Problem to work on: From the records below, transcribe only the lines running from the one with "ATOM 254 O O" through the one with "ATOM 265 C CA". Keep both of those end lines.
═══ Data for processing ═══
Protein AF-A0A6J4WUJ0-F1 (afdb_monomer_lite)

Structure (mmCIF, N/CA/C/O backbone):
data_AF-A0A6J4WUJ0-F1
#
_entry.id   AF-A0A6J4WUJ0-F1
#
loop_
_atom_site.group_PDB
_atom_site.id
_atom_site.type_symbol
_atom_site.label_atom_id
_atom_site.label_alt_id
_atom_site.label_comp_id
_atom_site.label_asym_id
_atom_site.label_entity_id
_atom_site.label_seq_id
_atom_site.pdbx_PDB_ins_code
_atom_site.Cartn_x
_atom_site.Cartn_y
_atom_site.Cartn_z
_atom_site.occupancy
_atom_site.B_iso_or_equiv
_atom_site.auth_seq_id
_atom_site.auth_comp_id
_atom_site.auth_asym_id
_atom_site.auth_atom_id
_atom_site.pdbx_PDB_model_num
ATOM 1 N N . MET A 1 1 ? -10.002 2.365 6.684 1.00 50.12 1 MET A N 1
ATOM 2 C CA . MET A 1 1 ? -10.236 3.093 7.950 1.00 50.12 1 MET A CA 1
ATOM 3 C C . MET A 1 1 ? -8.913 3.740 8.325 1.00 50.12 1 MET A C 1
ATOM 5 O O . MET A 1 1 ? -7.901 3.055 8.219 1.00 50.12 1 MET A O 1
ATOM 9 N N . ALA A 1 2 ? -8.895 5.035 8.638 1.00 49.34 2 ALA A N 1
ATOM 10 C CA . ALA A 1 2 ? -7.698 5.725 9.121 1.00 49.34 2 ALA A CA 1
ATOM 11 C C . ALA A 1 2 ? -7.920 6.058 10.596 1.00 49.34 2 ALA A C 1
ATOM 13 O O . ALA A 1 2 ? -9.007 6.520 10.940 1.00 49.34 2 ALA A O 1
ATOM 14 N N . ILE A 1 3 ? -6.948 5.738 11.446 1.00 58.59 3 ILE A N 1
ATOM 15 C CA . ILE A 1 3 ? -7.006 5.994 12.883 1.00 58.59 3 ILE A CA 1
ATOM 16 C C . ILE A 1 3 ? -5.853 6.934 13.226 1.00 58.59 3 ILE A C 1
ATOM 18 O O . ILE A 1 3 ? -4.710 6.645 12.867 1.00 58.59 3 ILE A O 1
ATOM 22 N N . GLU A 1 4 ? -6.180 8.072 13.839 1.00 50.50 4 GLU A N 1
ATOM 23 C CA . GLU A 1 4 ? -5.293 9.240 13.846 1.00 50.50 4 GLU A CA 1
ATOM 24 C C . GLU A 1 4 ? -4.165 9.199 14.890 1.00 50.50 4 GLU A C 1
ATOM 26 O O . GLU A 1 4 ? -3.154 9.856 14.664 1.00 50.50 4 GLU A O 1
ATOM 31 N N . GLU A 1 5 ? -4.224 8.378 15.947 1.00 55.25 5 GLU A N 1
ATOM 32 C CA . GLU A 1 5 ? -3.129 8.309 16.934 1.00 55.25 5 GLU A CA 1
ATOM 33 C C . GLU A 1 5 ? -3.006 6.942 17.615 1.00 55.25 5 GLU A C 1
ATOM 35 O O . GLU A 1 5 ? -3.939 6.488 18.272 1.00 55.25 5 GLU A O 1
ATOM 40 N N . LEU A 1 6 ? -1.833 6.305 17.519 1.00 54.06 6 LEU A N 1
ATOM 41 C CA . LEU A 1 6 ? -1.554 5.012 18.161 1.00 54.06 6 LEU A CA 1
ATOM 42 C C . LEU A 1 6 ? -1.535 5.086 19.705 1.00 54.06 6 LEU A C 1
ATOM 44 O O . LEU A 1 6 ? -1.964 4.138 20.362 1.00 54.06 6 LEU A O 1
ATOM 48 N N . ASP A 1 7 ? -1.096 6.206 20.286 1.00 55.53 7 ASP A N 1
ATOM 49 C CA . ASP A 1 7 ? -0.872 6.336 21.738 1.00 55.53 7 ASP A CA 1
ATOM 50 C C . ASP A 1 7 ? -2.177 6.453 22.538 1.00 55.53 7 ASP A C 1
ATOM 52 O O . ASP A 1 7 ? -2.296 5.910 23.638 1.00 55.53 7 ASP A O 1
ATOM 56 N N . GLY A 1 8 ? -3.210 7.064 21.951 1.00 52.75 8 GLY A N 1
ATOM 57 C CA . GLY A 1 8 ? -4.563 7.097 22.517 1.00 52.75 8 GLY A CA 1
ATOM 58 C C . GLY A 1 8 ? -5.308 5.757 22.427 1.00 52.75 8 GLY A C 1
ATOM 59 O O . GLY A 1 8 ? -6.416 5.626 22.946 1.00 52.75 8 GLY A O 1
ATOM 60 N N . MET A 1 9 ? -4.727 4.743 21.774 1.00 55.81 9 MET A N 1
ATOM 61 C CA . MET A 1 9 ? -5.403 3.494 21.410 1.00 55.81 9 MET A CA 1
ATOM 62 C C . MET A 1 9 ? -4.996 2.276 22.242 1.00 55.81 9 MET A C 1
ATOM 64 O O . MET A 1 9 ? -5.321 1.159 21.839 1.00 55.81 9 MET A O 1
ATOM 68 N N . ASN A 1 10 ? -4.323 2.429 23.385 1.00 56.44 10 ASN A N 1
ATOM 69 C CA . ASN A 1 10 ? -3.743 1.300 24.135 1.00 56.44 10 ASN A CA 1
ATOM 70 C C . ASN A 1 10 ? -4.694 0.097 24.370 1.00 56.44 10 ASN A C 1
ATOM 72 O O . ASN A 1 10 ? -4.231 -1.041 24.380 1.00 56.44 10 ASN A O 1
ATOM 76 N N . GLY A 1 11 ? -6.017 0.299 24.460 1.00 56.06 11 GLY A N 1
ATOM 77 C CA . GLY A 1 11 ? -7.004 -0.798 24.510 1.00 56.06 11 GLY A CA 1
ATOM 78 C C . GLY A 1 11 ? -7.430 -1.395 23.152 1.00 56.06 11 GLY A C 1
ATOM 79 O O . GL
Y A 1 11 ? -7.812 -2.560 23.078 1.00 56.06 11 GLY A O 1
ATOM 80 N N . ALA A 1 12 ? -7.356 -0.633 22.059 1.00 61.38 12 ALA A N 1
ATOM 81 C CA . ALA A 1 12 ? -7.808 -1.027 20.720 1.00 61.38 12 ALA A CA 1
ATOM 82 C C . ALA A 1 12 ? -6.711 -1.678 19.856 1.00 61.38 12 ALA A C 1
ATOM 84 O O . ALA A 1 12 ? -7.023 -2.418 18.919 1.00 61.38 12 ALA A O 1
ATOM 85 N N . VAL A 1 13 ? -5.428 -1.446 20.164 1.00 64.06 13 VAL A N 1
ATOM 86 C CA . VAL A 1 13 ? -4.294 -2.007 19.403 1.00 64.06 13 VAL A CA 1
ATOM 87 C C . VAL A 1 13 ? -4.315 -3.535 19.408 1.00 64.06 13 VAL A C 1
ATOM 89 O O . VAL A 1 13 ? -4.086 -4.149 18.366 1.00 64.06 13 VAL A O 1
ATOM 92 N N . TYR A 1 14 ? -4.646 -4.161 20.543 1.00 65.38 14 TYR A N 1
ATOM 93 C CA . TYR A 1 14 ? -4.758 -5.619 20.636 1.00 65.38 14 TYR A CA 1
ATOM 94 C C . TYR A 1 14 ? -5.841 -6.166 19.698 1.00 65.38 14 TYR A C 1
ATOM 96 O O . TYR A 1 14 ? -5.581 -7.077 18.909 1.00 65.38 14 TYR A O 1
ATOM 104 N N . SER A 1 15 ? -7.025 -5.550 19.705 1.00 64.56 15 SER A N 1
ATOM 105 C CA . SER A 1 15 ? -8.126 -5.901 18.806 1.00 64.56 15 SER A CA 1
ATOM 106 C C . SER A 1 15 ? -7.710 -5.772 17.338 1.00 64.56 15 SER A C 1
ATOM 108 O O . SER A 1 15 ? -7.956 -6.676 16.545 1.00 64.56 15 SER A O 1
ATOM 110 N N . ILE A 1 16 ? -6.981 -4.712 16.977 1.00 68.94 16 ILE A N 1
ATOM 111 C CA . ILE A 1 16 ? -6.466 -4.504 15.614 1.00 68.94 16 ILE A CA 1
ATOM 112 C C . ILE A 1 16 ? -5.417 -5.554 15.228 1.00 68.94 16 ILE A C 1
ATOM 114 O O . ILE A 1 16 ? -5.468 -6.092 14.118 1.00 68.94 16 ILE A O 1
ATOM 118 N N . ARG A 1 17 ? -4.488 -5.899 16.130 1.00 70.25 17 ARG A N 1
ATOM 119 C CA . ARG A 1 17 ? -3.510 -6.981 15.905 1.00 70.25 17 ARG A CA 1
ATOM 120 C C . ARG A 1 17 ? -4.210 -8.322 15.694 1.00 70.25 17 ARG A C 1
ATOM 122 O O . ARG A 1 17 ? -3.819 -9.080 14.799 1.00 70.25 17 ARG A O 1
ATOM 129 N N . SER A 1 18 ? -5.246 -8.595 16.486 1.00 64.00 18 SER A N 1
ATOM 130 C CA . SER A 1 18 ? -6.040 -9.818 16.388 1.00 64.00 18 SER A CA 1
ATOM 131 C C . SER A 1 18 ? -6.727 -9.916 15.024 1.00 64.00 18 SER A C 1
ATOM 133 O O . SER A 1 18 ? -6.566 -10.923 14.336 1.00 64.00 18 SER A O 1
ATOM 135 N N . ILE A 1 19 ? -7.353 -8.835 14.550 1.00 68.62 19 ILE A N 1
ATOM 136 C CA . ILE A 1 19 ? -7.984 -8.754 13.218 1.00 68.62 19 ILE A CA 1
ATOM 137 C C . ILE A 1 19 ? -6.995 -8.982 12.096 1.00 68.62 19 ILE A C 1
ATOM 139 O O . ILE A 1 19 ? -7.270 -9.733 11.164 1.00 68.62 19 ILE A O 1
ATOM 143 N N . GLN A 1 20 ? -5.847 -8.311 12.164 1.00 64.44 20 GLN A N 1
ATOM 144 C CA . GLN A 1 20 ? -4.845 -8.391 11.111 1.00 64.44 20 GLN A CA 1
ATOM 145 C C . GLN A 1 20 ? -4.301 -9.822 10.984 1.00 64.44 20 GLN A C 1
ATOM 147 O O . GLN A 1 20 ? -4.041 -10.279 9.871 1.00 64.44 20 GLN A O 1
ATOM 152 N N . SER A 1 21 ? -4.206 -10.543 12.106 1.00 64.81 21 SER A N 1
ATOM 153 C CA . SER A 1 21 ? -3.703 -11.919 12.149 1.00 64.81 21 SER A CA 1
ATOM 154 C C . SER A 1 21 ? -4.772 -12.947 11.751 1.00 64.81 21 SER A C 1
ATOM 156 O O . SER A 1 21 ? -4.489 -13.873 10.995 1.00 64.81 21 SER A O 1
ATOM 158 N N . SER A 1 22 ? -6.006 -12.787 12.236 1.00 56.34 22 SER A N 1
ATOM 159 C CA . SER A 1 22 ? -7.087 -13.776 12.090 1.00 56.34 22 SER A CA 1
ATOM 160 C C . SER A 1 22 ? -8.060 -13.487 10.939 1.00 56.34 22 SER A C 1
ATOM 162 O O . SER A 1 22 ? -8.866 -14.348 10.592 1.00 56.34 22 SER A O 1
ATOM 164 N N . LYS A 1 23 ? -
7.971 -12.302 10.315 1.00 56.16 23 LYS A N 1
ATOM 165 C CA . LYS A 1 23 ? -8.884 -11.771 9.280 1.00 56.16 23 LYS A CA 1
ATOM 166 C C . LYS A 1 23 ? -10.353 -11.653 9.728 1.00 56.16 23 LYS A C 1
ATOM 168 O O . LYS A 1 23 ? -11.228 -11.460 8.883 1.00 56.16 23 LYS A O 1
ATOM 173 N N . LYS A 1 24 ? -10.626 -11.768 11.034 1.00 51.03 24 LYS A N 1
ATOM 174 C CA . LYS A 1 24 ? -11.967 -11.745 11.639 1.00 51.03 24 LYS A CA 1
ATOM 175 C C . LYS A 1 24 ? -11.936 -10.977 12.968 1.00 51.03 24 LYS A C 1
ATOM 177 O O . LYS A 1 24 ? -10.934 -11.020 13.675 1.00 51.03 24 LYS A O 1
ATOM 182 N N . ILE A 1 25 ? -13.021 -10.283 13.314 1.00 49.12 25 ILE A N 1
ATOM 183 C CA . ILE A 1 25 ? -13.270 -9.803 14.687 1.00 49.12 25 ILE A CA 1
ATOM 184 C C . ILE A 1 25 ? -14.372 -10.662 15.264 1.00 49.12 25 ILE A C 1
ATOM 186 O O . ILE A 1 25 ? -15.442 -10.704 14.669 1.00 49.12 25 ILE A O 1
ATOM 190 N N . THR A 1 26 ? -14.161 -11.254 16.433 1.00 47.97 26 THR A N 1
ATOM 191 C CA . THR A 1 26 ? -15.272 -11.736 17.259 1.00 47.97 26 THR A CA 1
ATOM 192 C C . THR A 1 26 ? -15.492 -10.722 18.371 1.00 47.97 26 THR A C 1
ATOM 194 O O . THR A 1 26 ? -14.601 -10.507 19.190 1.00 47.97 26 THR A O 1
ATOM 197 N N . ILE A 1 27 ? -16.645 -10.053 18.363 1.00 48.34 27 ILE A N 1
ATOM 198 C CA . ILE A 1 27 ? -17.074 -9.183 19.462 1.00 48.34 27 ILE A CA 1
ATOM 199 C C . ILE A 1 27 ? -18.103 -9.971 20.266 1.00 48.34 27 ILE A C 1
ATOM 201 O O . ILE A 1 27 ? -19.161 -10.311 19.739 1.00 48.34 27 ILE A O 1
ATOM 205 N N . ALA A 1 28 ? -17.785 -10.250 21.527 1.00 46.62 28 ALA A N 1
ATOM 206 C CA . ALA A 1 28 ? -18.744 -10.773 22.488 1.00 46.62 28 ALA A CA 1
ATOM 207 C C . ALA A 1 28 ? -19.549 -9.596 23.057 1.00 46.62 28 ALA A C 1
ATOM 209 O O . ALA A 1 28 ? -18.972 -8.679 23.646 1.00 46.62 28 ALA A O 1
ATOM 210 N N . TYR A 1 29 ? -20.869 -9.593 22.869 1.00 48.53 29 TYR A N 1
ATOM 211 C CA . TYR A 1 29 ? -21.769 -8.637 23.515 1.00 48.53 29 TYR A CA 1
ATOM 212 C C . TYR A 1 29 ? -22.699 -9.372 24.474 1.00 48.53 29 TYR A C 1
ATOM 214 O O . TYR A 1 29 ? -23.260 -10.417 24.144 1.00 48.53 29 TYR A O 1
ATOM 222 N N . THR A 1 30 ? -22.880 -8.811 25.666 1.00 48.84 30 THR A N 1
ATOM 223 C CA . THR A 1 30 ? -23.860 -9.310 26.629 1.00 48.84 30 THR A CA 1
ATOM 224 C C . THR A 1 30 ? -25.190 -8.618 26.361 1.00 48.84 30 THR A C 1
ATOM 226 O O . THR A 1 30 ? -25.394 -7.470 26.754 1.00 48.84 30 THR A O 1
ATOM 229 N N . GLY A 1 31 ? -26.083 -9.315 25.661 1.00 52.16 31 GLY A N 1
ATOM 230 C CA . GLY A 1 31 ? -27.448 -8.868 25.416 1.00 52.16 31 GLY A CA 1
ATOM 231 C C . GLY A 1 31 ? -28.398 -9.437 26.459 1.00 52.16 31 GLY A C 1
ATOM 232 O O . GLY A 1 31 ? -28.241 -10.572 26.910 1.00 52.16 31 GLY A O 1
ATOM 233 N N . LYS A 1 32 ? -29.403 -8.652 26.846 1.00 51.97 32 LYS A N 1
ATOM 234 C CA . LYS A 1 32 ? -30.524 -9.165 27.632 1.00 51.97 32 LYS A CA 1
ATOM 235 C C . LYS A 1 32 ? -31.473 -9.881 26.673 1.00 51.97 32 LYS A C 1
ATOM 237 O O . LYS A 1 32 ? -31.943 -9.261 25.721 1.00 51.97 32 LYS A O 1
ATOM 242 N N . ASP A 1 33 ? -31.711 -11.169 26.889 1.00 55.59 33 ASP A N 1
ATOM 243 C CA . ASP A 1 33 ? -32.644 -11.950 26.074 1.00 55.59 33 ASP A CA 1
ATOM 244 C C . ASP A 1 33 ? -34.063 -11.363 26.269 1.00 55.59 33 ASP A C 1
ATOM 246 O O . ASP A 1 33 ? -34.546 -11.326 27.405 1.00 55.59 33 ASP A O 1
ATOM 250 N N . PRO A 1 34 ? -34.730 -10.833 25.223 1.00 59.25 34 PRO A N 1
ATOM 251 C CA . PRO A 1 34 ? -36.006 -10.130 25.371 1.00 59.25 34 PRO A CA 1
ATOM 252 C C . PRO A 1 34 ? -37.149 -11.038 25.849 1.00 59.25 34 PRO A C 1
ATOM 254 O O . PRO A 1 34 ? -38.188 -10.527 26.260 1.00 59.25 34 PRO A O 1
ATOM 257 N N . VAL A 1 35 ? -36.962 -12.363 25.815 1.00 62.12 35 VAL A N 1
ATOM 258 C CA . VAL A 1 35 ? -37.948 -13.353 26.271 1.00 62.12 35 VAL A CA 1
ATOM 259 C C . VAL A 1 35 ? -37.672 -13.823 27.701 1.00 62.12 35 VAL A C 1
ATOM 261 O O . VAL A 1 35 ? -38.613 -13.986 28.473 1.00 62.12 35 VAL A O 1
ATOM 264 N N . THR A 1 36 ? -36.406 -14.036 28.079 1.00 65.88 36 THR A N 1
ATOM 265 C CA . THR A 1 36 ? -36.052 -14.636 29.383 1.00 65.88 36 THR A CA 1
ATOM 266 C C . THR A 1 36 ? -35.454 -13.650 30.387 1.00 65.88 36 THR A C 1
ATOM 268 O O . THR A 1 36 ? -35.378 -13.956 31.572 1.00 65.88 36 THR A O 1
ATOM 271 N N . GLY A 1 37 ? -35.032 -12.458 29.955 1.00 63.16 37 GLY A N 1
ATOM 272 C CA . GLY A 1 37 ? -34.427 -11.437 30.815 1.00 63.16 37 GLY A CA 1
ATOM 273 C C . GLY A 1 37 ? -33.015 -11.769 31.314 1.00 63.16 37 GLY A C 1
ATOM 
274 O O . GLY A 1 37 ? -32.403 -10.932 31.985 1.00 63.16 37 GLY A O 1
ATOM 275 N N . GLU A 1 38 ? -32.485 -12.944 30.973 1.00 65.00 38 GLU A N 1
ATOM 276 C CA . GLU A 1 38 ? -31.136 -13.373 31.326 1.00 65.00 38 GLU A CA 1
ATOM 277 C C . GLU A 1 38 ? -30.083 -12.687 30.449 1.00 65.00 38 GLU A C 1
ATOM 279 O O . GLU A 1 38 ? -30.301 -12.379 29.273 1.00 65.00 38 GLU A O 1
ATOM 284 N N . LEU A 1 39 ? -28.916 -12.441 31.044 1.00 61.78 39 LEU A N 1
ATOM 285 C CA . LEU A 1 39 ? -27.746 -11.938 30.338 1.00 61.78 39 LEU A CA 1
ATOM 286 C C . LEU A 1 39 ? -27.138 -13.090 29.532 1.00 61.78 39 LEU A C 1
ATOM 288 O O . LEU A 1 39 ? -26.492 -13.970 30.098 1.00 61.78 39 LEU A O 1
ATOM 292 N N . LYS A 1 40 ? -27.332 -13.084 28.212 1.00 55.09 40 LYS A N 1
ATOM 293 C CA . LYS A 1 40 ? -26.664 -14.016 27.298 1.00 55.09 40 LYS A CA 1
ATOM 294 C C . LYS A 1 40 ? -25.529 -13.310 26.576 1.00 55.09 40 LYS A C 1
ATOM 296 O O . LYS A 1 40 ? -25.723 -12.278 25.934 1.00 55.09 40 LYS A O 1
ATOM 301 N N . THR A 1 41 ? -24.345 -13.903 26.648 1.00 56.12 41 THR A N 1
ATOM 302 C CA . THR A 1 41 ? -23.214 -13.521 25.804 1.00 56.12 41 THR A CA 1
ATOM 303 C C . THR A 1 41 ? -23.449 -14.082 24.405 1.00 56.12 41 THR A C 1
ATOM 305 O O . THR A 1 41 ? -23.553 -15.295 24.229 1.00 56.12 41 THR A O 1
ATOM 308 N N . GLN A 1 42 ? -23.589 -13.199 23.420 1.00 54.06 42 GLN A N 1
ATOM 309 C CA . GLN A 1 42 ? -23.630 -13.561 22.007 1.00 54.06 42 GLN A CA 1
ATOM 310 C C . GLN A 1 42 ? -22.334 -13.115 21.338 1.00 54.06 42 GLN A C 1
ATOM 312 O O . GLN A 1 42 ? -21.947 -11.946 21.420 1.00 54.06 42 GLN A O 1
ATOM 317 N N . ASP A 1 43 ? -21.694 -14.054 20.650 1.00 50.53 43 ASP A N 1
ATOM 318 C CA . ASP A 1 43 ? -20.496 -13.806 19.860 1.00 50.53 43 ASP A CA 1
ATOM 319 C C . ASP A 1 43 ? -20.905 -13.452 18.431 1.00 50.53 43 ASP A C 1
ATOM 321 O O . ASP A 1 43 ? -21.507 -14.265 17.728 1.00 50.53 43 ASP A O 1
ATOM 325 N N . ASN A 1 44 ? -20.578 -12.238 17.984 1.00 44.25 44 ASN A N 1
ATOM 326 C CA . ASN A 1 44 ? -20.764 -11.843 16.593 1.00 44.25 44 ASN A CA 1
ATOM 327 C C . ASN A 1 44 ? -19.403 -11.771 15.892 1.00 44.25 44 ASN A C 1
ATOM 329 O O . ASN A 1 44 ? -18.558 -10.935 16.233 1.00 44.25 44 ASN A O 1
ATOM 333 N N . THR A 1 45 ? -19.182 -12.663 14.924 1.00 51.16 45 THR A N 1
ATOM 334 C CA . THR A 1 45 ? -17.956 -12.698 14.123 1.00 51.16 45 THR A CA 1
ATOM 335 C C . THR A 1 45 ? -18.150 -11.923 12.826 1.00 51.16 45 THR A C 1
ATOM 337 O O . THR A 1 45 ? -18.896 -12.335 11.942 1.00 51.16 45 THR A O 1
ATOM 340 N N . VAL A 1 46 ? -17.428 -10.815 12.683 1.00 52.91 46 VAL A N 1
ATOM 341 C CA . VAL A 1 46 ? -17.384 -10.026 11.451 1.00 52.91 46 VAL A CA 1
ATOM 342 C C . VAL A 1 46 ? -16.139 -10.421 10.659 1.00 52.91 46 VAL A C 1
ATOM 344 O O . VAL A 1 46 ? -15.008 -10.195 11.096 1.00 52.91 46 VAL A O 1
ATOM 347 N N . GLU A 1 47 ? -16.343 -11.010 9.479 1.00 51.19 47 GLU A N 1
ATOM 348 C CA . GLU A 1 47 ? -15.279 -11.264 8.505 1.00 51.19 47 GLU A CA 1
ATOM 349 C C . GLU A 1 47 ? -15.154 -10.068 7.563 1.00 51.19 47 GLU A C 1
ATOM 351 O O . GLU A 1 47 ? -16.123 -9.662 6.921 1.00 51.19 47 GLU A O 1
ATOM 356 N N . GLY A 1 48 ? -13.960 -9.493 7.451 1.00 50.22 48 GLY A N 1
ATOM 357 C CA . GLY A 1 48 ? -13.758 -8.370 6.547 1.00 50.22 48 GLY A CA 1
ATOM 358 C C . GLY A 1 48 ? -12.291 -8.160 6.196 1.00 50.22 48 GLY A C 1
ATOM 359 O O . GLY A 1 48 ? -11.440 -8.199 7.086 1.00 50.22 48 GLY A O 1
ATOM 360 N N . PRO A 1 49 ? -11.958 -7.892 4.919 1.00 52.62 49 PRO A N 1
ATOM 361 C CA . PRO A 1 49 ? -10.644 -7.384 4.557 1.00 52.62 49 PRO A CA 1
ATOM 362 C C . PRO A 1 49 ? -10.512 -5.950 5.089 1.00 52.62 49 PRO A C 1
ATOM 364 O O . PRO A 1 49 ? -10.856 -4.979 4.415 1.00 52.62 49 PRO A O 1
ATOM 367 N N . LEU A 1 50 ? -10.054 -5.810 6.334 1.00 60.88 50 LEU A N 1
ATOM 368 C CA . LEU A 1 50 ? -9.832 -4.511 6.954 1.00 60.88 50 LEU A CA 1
═══
Solution for this exercise:
ATOM 254 O O . PRO A 1 34 ? -38.188 -10.527 26.260 1.00 59.25 34 PRO A O 1
ATOM 257 N N . VAL A 1 35 ? -36.962 -12.363 25.815 1.00 62.12 35 VAL A N 1
ATOM 258 C CA . VAL A 1 35 ? -37.948 -13.353 26.271 1.00 62.12 35 VAL A CA 1
ATOM 259 C C . VAL A 1 35 ? -37.672 -13.823 27.701 1.00 62.12 35 VAL A C 1
ATOM 261 O O . VAL A 1 35 ? -38.613 -13.986 28.473 1.00 62.12 35 VAL A O 1
ATOM 264 N N . THR A 1 36 ? -36.406 -14.036 28.079 1.00 65.88 36 THR A N 1
ATOM 265 C CA . THR A 1 36 ? -36.052 -14.636 29.383 1.00 65.88 36 THR A CA 1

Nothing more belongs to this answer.